Although effective treatments for estrogen receptor(ER)-positive and HER2-positive breast cancers are available, many tumors are, or become resistant to these therapies. Drs. Osborne and Schiff are collaborating to develop new models of resistance that can be used in laboratory studies to identify key molecules responsible for treatment resistance and to test new treatments that will improve patient outcome
Their BCRF research suggests that drug resistance occurs because of the cooperation of compensatory and/or adaptive mechanisms that leads to the evolution of rare tumor cells with unique mutations and/or non-genetic modifications to DNA (epigenetic features). These studies have guided their discovery of several new drug combinations.
They have also identified several resistance mechanisms to anti-HER2 therapies, which include an increase in the activity of the cholesterol synthesis and the ER pathways, mutations in the HER2 protein itself, increased levels of other signaling molecules, and alterations in various components of the patient's immune system.
Over the next year, the team will continue to develop and characterize new drug-resistant preclinical models, including a laboratory model of metastatic breast cancer.

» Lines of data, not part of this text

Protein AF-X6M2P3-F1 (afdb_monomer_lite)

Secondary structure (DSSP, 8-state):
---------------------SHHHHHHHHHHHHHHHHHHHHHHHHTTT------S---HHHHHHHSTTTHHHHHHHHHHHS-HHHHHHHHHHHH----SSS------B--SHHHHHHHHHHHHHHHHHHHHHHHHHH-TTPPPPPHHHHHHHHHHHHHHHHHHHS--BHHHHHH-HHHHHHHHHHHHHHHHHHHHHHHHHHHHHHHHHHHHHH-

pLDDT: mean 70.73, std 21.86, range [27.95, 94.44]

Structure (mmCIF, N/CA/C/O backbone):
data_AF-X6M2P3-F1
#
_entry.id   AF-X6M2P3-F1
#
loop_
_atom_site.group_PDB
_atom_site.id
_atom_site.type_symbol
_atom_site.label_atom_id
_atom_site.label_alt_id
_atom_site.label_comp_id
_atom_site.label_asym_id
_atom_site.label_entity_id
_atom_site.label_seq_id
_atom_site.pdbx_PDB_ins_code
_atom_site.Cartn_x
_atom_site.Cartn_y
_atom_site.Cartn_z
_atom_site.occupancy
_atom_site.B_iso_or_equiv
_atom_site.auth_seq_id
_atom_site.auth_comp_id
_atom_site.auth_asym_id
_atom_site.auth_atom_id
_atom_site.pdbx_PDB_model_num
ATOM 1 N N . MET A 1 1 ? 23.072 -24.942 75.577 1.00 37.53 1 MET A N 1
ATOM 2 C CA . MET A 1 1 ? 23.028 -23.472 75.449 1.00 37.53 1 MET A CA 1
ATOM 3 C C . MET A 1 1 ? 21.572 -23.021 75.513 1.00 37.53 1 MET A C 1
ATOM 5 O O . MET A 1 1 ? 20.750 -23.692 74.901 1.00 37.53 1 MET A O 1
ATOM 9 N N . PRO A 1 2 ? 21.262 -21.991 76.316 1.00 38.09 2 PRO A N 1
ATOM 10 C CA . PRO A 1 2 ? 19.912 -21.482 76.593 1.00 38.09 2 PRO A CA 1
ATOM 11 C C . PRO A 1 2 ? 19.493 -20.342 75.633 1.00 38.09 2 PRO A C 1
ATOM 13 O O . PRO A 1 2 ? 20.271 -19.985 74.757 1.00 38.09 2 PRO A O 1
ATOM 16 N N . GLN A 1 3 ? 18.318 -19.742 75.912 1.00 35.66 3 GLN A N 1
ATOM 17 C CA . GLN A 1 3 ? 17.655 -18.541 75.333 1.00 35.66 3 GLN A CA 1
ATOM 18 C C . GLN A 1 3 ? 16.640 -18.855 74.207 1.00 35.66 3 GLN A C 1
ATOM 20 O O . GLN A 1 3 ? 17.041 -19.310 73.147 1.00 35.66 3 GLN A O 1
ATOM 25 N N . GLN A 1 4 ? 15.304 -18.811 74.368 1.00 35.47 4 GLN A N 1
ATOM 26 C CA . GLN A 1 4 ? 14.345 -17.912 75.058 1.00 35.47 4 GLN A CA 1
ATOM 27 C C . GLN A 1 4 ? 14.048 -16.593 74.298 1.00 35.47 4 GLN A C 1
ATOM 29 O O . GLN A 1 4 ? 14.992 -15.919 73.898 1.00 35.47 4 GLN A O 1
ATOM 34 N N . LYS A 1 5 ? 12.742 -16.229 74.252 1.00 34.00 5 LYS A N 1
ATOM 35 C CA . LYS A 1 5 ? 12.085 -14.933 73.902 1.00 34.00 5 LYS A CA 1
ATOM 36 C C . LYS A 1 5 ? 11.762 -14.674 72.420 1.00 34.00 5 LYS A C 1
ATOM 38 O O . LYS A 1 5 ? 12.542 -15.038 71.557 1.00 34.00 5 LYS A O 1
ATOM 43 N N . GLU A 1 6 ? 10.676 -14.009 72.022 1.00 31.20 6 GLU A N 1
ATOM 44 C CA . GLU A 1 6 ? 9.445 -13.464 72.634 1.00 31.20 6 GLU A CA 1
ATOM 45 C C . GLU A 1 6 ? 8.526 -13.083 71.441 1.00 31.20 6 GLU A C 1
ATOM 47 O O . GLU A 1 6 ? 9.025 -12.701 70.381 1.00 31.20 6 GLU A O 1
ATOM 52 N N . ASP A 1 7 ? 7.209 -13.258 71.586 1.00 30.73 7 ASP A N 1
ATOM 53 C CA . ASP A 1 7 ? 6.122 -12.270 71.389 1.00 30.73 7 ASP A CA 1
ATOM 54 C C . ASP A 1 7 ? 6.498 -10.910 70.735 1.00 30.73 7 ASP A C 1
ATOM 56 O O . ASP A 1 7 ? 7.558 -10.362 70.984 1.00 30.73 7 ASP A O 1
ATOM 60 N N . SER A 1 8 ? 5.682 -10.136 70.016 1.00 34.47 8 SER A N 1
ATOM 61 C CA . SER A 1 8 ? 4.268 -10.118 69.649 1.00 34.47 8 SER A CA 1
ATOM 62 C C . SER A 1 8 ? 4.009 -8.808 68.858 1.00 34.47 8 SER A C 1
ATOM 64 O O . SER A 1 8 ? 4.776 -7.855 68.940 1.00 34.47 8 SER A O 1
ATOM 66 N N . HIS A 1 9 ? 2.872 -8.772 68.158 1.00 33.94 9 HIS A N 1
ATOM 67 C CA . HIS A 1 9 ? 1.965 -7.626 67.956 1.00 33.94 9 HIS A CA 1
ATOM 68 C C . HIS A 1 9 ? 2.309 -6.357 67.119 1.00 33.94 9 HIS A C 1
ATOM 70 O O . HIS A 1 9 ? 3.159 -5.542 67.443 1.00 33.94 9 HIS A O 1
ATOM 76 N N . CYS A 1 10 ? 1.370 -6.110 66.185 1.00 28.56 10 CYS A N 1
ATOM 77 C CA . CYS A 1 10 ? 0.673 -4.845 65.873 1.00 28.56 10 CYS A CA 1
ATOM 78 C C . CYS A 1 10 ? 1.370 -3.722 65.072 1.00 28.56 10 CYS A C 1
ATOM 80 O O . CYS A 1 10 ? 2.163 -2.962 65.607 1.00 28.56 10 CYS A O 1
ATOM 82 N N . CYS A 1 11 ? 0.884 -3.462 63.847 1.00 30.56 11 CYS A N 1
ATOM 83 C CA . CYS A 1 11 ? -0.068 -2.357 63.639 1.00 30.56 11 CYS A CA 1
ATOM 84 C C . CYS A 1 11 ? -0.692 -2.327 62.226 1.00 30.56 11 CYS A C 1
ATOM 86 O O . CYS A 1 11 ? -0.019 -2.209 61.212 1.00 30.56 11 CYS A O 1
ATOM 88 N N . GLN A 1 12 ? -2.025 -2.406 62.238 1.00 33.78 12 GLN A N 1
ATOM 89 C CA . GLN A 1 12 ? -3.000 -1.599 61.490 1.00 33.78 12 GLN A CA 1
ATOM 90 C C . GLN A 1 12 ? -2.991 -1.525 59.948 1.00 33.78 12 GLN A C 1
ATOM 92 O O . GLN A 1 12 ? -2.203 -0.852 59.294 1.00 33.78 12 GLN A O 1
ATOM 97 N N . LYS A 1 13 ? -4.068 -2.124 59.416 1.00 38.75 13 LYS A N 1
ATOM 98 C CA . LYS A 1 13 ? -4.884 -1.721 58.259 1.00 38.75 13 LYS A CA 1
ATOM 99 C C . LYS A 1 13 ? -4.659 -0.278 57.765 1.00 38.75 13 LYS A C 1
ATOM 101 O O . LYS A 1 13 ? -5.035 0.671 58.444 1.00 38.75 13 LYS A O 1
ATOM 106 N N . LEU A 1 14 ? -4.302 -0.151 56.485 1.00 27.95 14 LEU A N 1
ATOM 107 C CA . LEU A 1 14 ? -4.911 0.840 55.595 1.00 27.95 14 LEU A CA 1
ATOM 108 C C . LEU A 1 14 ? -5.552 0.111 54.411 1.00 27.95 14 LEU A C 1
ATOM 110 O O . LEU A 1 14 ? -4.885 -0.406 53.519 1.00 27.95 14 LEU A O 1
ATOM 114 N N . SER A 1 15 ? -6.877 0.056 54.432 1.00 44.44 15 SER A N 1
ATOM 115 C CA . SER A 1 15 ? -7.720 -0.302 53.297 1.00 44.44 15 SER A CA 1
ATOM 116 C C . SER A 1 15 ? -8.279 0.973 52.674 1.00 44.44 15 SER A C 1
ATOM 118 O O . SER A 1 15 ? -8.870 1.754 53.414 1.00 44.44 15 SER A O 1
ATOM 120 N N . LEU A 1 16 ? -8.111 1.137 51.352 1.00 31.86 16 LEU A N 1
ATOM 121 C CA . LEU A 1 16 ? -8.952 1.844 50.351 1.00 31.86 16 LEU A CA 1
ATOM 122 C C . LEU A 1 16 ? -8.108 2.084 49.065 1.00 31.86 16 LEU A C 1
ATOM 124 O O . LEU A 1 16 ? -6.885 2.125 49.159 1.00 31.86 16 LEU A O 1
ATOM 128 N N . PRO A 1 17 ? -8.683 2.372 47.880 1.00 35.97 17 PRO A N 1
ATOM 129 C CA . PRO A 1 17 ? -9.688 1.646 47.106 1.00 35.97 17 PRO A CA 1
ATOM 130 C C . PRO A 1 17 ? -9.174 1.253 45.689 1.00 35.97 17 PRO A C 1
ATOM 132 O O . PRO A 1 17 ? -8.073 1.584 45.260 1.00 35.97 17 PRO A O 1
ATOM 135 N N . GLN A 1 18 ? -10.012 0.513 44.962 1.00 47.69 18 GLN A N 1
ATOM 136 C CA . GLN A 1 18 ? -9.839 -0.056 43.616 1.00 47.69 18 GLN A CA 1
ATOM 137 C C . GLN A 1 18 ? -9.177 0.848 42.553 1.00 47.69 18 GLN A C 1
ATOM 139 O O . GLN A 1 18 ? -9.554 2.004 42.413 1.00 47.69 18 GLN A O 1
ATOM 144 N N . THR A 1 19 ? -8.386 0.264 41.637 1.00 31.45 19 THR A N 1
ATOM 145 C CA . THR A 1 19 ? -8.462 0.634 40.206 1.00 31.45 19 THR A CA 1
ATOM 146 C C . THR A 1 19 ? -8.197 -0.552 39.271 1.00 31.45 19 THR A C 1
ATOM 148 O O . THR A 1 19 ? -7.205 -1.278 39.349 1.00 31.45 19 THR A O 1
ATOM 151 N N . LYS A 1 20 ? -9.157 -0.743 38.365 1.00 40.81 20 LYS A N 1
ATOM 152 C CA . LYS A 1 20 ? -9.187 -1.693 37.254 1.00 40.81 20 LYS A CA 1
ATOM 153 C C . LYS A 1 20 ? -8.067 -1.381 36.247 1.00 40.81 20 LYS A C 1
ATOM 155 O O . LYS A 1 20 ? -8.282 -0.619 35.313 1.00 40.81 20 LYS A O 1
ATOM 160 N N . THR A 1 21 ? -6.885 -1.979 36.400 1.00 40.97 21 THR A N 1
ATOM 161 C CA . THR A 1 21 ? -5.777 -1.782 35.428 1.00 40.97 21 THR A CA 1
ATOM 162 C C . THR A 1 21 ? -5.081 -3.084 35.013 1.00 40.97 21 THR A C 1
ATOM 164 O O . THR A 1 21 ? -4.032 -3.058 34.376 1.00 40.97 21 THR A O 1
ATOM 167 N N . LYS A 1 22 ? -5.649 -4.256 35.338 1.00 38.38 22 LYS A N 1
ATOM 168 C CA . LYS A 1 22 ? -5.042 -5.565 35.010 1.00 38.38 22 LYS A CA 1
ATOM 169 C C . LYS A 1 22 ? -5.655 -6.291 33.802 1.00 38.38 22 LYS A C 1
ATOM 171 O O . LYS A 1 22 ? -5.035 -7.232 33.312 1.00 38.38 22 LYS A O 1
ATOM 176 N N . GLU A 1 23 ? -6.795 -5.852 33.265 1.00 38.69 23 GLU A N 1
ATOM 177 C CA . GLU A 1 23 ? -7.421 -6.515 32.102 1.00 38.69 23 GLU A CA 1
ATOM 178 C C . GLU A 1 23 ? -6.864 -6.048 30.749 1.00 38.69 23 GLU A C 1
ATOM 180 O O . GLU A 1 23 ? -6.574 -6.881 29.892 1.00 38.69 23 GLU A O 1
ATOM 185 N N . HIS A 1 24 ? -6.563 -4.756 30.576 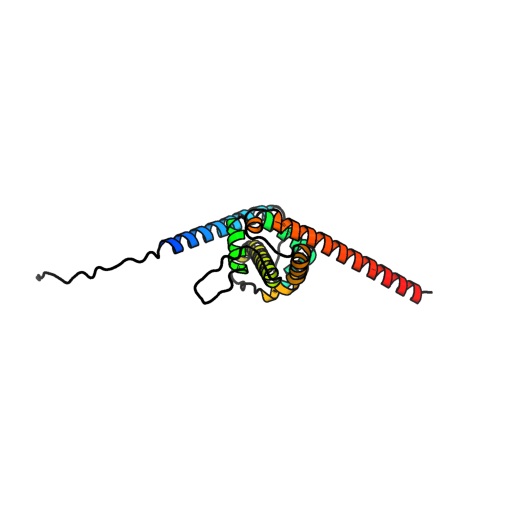1.00 36.22 24 HIS A N 1
ATOM 186 C CA . HIS A 1 24 ? -6.017 -4.249 29.306 1.00 36.22 24 HIS A CA 1
ATOM 187 C C . HIS A 1 24 ? -4.611 -4.780 28.965 1.00 36.22 24 HIS A C 1
ATOM 189 O O . HIS A 1 24 ? -4.273 -4.904 27.788 1.00 36.22 24 HIS A O 1
ATOM 195 N N . SER A 1 25 ? -3.805 -5.143 29.970 1.00 36.53 25 SER A N 1
ATOM 196 C CA . SER A 1 25 ? -2.460 -5.704 29.763 1.00 36.53 25 SER A CA 1
ATOM 197 C C . SER A 1 25 ? -2.498 -7.173 29.310 1.00 36.53 25 SER A C 1
ATOM 199 O O . SER A 1 25 ? -1.753 -7.571 28.415 1.00 36.53 25 SER A O 1
ATOM 201 N N . LYS A 1 26 ? -3.433 -7.979 29.837 1.00 35.06 26 LYS A N 1
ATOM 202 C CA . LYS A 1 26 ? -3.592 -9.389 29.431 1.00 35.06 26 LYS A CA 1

They will use these as well as clinical breast tumor samples to investigate known resistance mechanisms, identify new drivers of resistance to endocrine and anti-HER2 therapy, and develop new treatment strategies to overcome them. They hope to develop a clinical test to identify patients with HER2+ disease who can be spared chemotherapy.
Dr. Osborne was born in St. Louis, Missouri and received his AB and his MD from the University of Missouri, both with honors. He completed his internship and residency at Johns Hopkins and followed this with three years as a Clinical Associate at the Medicine Branch of the National Cancer Institute. He was a faculty member at the University of Texas Health Science Center from 1977 until 1999 and became Chief of Medical Oncology in 1992. In 1999, Dr. Osborne moved to Baylor College of Medicine to direct a new Breast Center and in 2004 he, in addition, was named Director of the Dan L. Duncan Cancer Center at Baylor.

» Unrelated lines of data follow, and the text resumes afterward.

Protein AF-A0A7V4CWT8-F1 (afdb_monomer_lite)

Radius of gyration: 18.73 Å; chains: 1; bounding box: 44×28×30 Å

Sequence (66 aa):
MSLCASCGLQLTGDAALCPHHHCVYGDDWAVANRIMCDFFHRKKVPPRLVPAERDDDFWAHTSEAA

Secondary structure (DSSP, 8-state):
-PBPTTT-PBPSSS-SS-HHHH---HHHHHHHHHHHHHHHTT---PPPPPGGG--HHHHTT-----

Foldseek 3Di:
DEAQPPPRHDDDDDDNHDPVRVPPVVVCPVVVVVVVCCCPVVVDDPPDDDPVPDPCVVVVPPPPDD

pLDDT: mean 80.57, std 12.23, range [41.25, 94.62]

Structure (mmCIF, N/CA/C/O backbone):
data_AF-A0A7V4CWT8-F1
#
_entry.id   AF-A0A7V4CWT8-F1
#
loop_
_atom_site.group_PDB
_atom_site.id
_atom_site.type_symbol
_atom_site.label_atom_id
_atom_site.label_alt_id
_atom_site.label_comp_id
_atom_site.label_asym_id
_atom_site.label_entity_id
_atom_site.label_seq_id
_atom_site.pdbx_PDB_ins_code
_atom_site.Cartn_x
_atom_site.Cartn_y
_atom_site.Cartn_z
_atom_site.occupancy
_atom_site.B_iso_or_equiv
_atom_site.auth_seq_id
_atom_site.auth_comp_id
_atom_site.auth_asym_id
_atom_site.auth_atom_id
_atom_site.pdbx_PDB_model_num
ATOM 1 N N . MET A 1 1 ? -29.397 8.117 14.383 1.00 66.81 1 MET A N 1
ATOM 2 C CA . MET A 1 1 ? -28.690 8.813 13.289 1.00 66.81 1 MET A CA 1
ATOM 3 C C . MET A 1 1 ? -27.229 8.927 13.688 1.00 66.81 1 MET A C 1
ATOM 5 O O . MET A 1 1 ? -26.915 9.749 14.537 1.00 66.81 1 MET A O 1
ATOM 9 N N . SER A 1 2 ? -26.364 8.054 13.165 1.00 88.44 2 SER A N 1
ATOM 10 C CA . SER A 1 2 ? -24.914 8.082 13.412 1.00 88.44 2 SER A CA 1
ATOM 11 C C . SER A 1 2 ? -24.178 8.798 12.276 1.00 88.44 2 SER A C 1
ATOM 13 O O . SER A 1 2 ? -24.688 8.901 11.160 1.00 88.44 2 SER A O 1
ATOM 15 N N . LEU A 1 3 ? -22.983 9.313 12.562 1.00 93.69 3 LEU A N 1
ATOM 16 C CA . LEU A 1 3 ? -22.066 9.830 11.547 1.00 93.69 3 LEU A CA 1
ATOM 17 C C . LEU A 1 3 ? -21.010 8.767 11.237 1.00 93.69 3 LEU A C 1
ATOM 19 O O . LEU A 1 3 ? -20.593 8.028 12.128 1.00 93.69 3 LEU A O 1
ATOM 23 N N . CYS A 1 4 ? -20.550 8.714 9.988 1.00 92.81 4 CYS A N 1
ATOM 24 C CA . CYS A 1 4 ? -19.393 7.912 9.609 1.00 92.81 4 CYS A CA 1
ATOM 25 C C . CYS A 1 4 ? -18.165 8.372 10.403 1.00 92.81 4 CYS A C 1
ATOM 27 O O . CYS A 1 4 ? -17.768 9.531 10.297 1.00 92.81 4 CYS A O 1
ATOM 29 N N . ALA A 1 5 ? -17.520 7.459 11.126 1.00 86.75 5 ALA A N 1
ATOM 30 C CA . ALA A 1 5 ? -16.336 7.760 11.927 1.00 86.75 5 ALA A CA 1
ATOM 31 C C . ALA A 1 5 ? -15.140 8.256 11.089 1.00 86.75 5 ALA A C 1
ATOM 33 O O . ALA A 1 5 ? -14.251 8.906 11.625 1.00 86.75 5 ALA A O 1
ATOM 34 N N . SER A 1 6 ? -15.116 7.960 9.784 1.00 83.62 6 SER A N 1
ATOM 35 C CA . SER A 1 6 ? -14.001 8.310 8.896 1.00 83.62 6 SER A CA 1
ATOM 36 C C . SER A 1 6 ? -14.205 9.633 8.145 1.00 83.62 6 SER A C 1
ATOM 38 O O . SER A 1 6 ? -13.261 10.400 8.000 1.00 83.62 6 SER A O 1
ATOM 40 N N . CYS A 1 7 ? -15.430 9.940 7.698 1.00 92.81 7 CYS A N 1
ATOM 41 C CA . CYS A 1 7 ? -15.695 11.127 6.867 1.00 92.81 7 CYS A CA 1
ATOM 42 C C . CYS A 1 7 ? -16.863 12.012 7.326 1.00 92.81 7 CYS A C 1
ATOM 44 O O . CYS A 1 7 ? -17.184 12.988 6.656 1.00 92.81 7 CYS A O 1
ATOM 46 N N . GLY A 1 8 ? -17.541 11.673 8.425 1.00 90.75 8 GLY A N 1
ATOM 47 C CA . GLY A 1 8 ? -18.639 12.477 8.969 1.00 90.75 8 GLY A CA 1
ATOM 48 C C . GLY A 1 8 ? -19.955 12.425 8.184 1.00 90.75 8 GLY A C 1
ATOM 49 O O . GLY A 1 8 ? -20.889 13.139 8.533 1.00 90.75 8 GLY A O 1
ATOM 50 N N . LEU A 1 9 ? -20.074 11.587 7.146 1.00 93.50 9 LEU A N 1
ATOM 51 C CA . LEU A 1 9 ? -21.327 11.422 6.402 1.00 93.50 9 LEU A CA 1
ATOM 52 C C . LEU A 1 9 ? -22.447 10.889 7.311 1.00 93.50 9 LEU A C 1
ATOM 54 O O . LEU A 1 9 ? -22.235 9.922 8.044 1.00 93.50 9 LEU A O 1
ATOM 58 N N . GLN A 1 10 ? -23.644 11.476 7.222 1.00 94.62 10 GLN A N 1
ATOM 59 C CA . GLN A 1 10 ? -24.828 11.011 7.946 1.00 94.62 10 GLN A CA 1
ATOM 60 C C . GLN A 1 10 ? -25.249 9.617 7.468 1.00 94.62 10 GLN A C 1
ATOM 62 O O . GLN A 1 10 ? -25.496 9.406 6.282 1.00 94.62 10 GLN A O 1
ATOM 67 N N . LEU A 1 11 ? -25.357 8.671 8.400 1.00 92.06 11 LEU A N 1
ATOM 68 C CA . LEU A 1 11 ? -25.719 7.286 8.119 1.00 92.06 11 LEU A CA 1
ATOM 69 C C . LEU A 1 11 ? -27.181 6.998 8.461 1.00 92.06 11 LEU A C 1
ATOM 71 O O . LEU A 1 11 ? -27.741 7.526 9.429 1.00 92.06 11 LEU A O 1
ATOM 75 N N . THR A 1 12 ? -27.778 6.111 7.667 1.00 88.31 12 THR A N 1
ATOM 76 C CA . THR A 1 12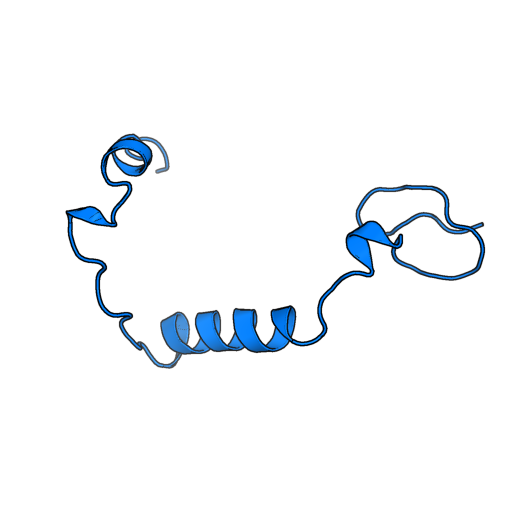 ? -29.049 5.452 7.971 1.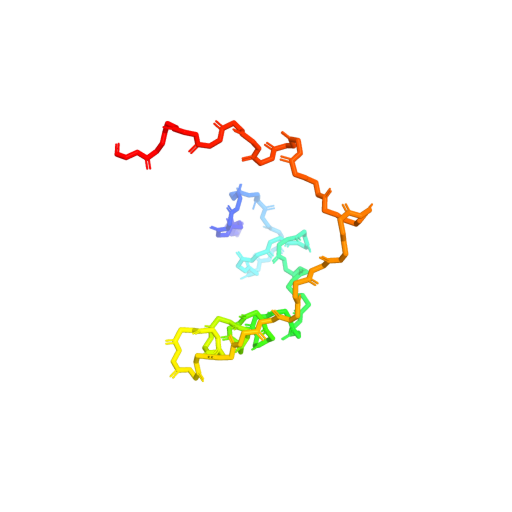00 88.31 12 THR A CA 1
ATOM 77 C C . THR A 1 12 ? -28.772 4.203 8.804 1.00 88.31 12 THR A C 1
ATOM 79 O O . THR A 1 12 ? -28.118 3.279 8.323 1.00 88.31 12 THR A O 1
ATOM 82 N N . GLY A 1 13 ? -29.269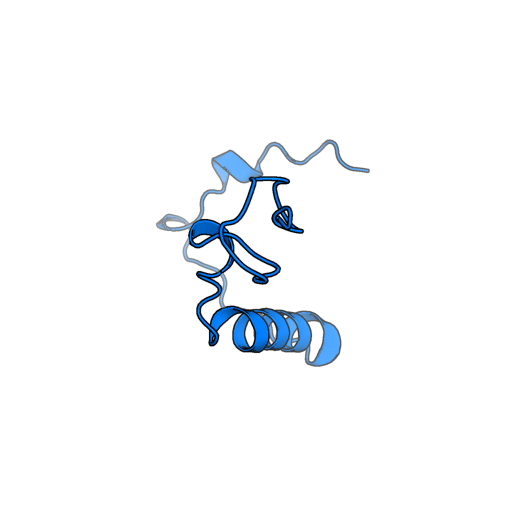 4.173 10.041 1.00 83.88 13 GLY A N 1
ATOM 83 C CA . GLY A 1 13 ? -29.034 3.079 10.988 1.00 83.88 13 GLY A CA 1
ATOM 84 C C . GLY A 1 13 ? -27.835 3.319 11.908 1.00 83.88 13 GLY A C 1
ATOM 85 O O . GLY A 1 13 ? -27.494 4.466 12.212 1.00 83.88 13 GLY A O 1
ATOM 86 N N . ASP A 1 14 ? -27.243 2.218 12.364 1.00 84.25 14 ASP A N 1
ATOM 87 C CA . ASP A 1 14 ? -26.348 2.173 13.529 1.00 84.25 14 ASP A CA 1
ATOM 88 C C . ASP A 1 14 ? -24.897 1.862 13.126 1.00 84.25 14 ASP A C 1
ATOM 90 O O . ASP A 1 14 ? -24.019 1.710 13.974 1.00 84.25 14 ASP A O 1
ATOM 94 N N . ALA A 1 15 ? -24.635 1.750 11.821 1.00 84.06 15 ALA A N 1
ATOM 95 C CA . ALA A 1 15 ? -23.302 1.503 11.293 1.00 84.06 15 ALA A CA 1
ATOM 96 C C . ALA A 1 15 ? -22.329 2.624 11.700 1.00 84.06 15 ALA A C 1
ATOM 98 O O . ALA A 1 15 ? -22.713 3.791 11.817 1.00 84.06 15 ALA A O 1
ATOM 99 N N . ALA A 1 16 ? -21.056 2.265 11.886 1.00 86.31 16 ALA A N 1
ATOM 100 C CA . ALA A 1 16 ? -19.985 3.211 12.206 1.00 86.31 16 ALA A CA 1
ATOM 101 C C . ALA A 1 16 ? -19.296 3.795 10.957 1.00 86.31 16 ALA A C 1
ATOM 103 O O . ALA A 1 16 ? -18.662 4.845 11.040 1.00 86.31 16 ALA A O 1
ATOM 104 N N . LEU A 1 17 ? -19.411 3.137 9.796 1.00 87.38 17 LEU A N 1
ATOM 105 C CA . LEU A 1 17 ? -18.764 3.529 8.538 1.00 87.38 17 LEU A CA 1
ATOM 106 C C . LEU A 1 17 ? -19.781 3.557 7.388 1.00 87.38 17 LEU A C 1
ATOM 108 O O . LEU A 1 17 ? -20.667 2.707 7.317 1.00 87.38 17 LEU A O 1
ATOM 112 N N . CYS A 1 18 ? -19.658 4.534 6.481 1.00 90.56 18 CYS A N 1
ATOM 113 C CA . CYS A 1 18 ? -20.496 4.615 5.278 1.00 90.56 18 CYS A CA 1
ATOM 114 C C . CYS A 1 18 ? -20.101 3.548 4.247 1.00 90.56 18 CYS A C 1
ATOM 116 O O . CYS A 1 18 ? -18.948 3.145 4.262 1.00 90.56 18 CYS A O 1
ATOM 118 N N . PRO A 1 19 ? -20.961 3.155 3.286 1.00 83.88 19 PRO A N 1
ATOM 119 C CA . PRO A 1 19 ? -20.636 2.137 2.275 1.00 83.88 19 PRO A CA 1
ATOM 120 C C . PRO A 1 19 ? -19.300 2.340 1.541 1.00 83.88 19 PRO A C 1
ATOM 122 O O . PRO A 1 19 ? -18.622 1.369 1.227 1.00 83.88 19 PRO A O 1
ATOM 125 N N . HIS A 1 20 ? -18.885 3.593 1.326 1.00 81.69 20 HIS A N 1
ATOM 126 C CA . HIS A 1 20 ? -17.589 3.921 0.727 1.00 81.69 20 HIS A CA 1
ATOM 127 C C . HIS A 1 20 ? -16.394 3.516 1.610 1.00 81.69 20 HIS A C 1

Dr. Osborne's research interests have focused on the biology and treatment of breast cancer. He has published extensively on the role of growth factors in breast cancer pathogenesis, and he has also investigated the mechanisms of action and resistance to ER and HER2 targeted therapies in breast cancer. Dr. Osborne currently directs the Baylor Breast Cancer Specialized Program of Research Excellence Grant. Dr. Osborne has authored more than 400 manuscripts dealing with the biology and treatment of breast cancer.